In the meantime I think I'll build up some of my own to try. I'm thinking of using 1/2" baltic birch plywood and face it with melamine (or maybe hardboard). Suggestions on which to use? Or an alternate method/material?

Thanks for the help!


----------



## Dusty56 (Apr 20, 2008)

They must be very thin if you can press on them and see the deflection. Mine are roughly 3/4" thick.
Glad to hear that SC will be helping you out eventually : )


----------



## KGRRSteve (Dec 12, 2012)

"They must be very thin if you can press on them and see the deflection. Mine are roughly 3/4" thick.
Glad to hear that SC will be helping you out eventually : )"

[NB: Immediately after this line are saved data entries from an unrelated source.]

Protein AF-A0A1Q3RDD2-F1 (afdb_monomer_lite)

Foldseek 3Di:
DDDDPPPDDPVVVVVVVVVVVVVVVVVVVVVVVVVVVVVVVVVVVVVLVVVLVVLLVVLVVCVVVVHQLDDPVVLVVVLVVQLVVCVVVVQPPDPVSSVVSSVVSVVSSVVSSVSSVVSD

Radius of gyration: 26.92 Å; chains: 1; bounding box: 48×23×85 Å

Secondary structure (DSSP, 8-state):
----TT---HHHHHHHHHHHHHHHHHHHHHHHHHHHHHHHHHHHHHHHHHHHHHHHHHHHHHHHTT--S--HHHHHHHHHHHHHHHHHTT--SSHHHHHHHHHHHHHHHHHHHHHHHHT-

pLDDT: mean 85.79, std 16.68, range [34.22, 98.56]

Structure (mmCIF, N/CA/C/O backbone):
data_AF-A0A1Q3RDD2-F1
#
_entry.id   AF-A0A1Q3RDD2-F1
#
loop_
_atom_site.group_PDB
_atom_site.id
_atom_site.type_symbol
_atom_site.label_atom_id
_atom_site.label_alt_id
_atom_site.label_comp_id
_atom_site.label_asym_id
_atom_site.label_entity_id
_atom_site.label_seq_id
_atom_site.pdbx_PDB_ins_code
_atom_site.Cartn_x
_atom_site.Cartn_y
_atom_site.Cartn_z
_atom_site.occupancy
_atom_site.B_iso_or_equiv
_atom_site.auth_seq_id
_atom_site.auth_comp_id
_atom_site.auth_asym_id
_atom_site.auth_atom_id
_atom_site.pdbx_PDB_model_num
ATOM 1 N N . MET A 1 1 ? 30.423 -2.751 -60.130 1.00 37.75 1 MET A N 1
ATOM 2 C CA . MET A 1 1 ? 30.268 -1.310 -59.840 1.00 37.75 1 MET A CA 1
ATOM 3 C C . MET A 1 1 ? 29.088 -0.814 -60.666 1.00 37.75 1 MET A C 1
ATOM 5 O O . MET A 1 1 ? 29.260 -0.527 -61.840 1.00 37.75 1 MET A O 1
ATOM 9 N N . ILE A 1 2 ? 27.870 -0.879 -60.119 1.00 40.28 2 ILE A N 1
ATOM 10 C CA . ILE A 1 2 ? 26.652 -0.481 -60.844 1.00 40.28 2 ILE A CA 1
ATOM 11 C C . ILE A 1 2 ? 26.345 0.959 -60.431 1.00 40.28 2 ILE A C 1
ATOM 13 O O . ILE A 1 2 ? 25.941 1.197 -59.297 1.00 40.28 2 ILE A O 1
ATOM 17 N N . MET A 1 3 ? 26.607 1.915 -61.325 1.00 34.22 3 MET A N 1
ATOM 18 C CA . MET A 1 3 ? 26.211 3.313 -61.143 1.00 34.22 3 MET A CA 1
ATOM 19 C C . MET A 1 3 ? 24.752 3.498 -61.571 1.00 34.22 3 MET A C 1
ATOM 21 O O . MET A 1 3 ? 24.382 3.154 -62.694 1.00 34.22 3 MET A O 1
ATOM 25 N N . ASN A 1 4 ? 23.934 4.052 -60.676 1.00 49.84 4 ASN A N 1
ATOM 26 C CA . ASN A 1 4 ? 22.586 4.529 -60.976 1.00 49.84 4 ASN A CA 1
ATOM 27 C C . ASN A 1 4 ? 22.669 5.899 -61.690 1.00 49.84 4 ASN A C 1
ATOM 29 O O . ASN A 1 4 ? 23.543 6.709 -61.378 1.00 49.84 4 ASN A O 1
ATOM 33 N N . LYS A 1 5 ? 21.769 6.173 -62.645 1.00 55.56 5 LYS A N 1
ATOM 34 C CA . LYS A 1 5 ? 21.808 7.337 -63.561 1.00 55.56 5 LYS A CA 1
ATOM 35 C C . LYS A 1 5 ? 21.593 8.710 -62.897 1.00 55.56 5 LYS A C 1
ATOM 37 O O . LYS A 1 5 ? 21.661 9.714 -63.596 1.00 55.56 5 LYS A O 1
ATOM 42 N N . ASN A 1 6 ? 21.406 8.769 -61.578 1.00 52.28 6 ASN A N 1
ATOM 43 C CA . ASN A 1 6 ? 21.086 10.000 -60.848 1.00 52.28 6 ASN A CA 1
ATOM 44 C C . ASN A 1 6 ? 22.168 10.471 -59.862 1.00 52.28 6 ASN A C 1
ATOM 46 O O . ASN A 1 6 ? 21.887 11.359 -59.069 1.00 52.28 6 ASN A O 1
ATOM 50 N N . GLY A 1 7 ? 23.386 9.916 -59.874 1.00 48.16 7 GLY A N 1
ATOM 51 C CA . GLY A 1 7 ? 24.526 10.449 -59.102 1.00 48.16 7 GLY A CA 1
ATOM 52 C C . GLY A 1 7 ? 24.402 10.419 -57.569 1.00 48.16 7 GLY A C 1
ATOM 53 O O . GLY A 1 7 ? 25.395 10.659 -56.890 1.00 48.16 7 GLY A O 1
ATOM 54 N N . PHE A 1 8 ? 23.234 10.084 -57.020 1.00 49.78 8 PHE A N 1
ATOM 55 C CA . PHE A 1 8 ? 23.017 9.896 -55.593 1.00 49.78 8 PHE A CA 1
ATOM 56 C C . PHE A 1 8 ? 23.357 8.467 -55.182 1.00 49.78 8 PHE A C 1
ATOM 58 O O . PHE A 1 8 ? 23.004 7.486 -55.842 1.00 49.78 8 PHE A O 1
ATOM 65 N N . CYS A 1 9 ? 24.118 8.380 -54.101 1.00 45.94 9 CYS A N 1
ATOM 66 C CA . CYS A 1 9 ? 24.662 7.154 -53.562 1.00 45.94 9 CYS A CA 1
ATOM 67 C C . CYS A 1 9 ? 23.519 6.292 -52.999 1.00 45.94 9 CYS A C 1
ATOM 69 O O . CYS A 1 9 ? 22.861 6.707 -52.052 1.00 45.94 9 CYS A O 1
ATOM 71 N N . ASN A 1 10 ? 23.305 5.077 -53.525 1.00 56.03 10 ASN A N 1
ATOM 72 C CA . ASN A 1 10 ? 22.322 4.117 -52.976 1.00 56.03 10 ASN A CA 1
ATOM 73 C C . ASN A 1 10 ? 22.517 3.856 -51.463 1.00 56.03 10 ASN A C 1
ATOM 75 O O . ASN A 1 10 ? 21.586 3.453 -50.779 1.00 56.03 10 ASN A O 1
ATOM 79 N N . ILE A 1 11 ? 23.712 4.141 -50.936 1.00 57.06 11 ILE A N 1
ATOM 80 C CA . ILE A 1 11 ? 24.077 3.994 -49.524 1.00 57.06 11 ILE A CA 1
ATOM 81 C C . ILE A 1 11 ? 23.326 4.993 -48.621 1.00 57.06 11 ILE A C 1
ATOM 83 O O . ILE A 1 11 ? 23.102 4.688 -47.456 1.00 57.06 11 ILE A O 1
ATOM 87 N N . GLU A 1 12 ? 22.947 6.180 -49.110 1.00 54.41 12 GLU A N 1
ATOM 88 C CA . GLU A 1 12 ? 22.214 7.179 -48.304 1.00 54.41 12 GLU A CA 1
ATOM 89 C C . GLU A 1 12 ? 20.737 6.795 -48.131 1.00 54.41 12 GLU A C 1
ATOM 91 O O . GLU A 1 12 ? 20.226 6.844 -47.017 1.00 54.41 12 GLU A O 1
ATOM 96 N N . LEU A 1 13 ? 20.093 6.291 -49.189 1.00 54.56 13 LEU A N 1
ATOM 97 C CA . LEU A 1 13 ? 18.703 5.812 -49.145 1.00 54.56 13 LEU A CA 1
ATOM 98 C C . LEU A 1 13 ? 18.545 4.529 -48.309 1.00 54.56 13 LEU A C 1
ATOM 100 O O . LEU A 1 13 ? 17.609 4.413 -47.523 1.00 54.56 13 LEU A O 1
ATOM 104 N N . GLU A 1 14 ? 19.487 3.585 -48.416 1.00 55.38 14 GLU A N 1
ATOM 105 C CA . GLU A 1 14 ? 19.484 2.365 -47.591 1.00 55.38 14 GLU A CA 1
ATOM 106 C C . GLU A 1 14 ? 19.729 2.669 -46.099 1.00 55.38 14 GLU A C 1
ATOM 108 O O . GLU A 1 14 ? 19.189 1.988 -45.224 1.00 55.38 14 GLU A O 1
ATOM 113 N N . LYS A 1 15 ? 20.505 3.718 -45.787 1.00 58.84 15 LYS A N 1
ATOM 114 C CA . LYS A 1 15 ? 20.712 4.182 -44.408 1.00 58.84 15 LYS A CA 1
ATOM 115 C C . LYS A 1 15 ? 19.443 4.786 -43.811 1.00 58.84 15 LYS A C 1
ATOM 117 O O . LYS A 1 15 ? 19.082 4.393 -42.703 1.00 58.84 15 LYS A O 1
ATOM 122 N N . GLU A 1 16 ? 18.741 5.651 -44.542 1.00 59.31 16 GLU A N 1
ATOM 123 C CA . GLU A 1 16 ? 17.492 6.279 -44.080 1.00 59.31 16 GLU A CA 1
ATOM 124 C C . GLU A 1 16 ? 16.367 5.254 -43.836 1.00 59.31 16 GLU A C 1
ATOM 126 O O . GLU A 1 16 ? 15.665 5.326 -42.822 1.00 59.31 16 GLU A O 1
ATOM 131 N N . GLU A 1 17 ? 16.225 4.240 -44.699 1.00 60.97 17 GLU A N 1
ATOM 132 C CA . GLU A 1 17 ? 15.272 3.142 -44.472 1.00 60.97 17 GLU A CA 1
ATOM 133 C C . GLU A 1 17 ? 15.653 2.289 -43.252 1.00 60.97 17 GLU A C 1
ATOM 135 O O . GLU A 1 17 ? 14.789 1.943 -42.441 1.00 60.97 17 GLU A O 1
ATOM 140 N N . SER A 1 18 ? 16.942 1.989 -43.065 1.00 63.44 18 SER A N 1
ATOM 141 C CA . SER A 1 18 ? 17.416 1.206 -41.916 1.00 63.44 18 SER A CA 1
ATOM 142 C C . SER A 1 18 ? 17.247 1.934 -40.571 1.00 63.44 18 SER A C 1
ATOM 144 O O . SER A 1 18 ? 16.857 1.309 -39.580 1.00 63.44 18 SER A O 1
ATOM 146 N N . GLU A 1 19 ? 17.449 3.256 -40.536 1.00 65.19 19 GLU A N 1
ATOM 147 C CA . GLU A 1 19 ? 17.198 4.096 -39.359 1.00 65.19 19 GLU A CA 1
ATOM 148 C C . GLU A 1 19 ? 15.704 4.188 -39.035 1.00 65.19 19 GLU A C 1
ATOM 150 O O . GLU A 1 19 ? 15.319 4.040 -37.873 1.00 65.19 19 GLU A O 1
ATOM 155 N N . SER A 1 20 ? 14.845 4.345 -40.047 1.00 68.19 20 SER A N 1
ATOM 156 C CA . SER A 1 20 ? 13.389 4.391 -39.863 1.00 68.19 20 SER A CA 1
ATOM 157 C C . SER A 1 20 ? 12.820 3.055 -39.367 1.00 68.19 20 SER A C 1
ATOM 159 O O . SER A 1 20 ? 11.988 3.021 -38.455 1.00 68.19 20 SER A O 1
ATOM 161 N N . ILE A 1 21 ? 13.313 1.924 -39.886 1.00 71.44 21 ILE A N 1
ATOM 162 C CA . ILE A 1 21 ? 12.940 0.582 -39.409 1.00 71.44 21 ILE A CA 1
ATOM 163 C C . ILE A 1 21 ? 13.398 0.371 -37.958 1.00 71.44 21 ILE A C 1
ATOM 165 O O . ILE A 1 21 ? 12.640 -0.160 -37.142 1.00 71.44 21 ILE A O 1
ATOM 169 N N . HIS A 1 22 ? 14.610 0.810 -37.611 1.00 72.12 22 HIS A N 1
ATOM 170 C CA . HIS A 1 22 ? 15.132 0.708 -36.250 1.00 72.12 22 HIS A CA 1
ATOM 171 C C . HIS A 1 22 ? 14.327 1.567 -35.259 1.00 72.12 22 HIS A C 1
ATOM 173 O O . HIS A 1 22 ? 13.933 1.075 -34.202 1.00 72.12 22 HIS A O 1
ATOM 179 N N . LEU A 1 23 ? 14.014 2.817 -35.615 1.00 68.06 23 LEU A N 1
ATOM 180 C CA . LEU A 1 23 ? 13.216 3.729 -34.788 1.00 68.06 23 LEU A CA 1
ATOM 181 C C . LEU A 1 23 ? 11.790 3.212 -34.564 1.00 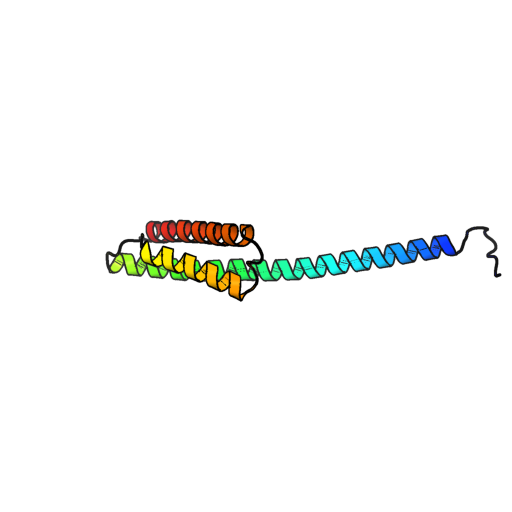68.06 23 LEU A C 1
ATOM 183 O O . LEU A 1 23 ? 11.314 3.210 -33.427 1.00 68.06 23 LEU A O 1
ATOM 187 N N . ASN A 1 24 ? 11.138 2.695 -35.610 1.00 69.56 24 ASN A N 1
ATOM 188 C CA . ASN A 1 24 ? 9.816 2.077 -35.491 1.00 69.56 24 ASN A CA 1
ATOM 189 C C . ASN A 1 24 ? 9.849 0.832 -34.591 1.00 69.56 24 ASN A C 1
ATOM 191 O O . ASN A 1 24 ? 8.967 0.644 -33.755 1.00 69.56 24 ASN A O 1
ATOM 195 N N . LYS A 1 25 ? 10.899 0.006 -34.691 1.00 74.00 25 LYS A N 1
ATOM 196 C CA . LYS A 1 25 ? 11.070 -1.173 -33.832 1.00 74.00 25 LYS A CA 1
ATOM 197 C C . LYS A 1 25 ? 11.293 -0.803 -32.360 1.00 74.00 25 LYS A C 1
ATOM 199 O O . LYS A 1 25 ? 10.692 -1.422 -31.487 1.00 74.00 25 LYS A O 1
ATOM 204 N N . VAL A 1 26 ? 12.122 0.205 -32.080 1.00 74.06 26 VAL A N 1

Mine are about 1/2" thick. I can't visually see them move, but the movement shows on the dial indicator that I have pressed against the face in that area.


----------



## Dusty56 (Apr 20, 2008)

Got it : ) So it could just be a surface irregularity versus actual movement.


----------



## KGRRSteve (Dec 12, 2012)

I'm going to try 1/2" baltic birch plywood with hardboard facing:










(guard shown for demonstration purposed only  )


----------



## KGRRSteve (Dec 12, 2012)

FYI, 6 years later and I'm still using these fence faces. True and smooth…happy with my decision.


----------



## therealSteveN (Oct 29, 2016)

I've seen all of the plastics, bend, bow, and just about do a dance in the heat, and I'm in Ohio, not as hot as humid here.

Baltic Birch plywood, and MDF are both much more dimensionally stable. Just make sure to support them well, and keep the MDF dry.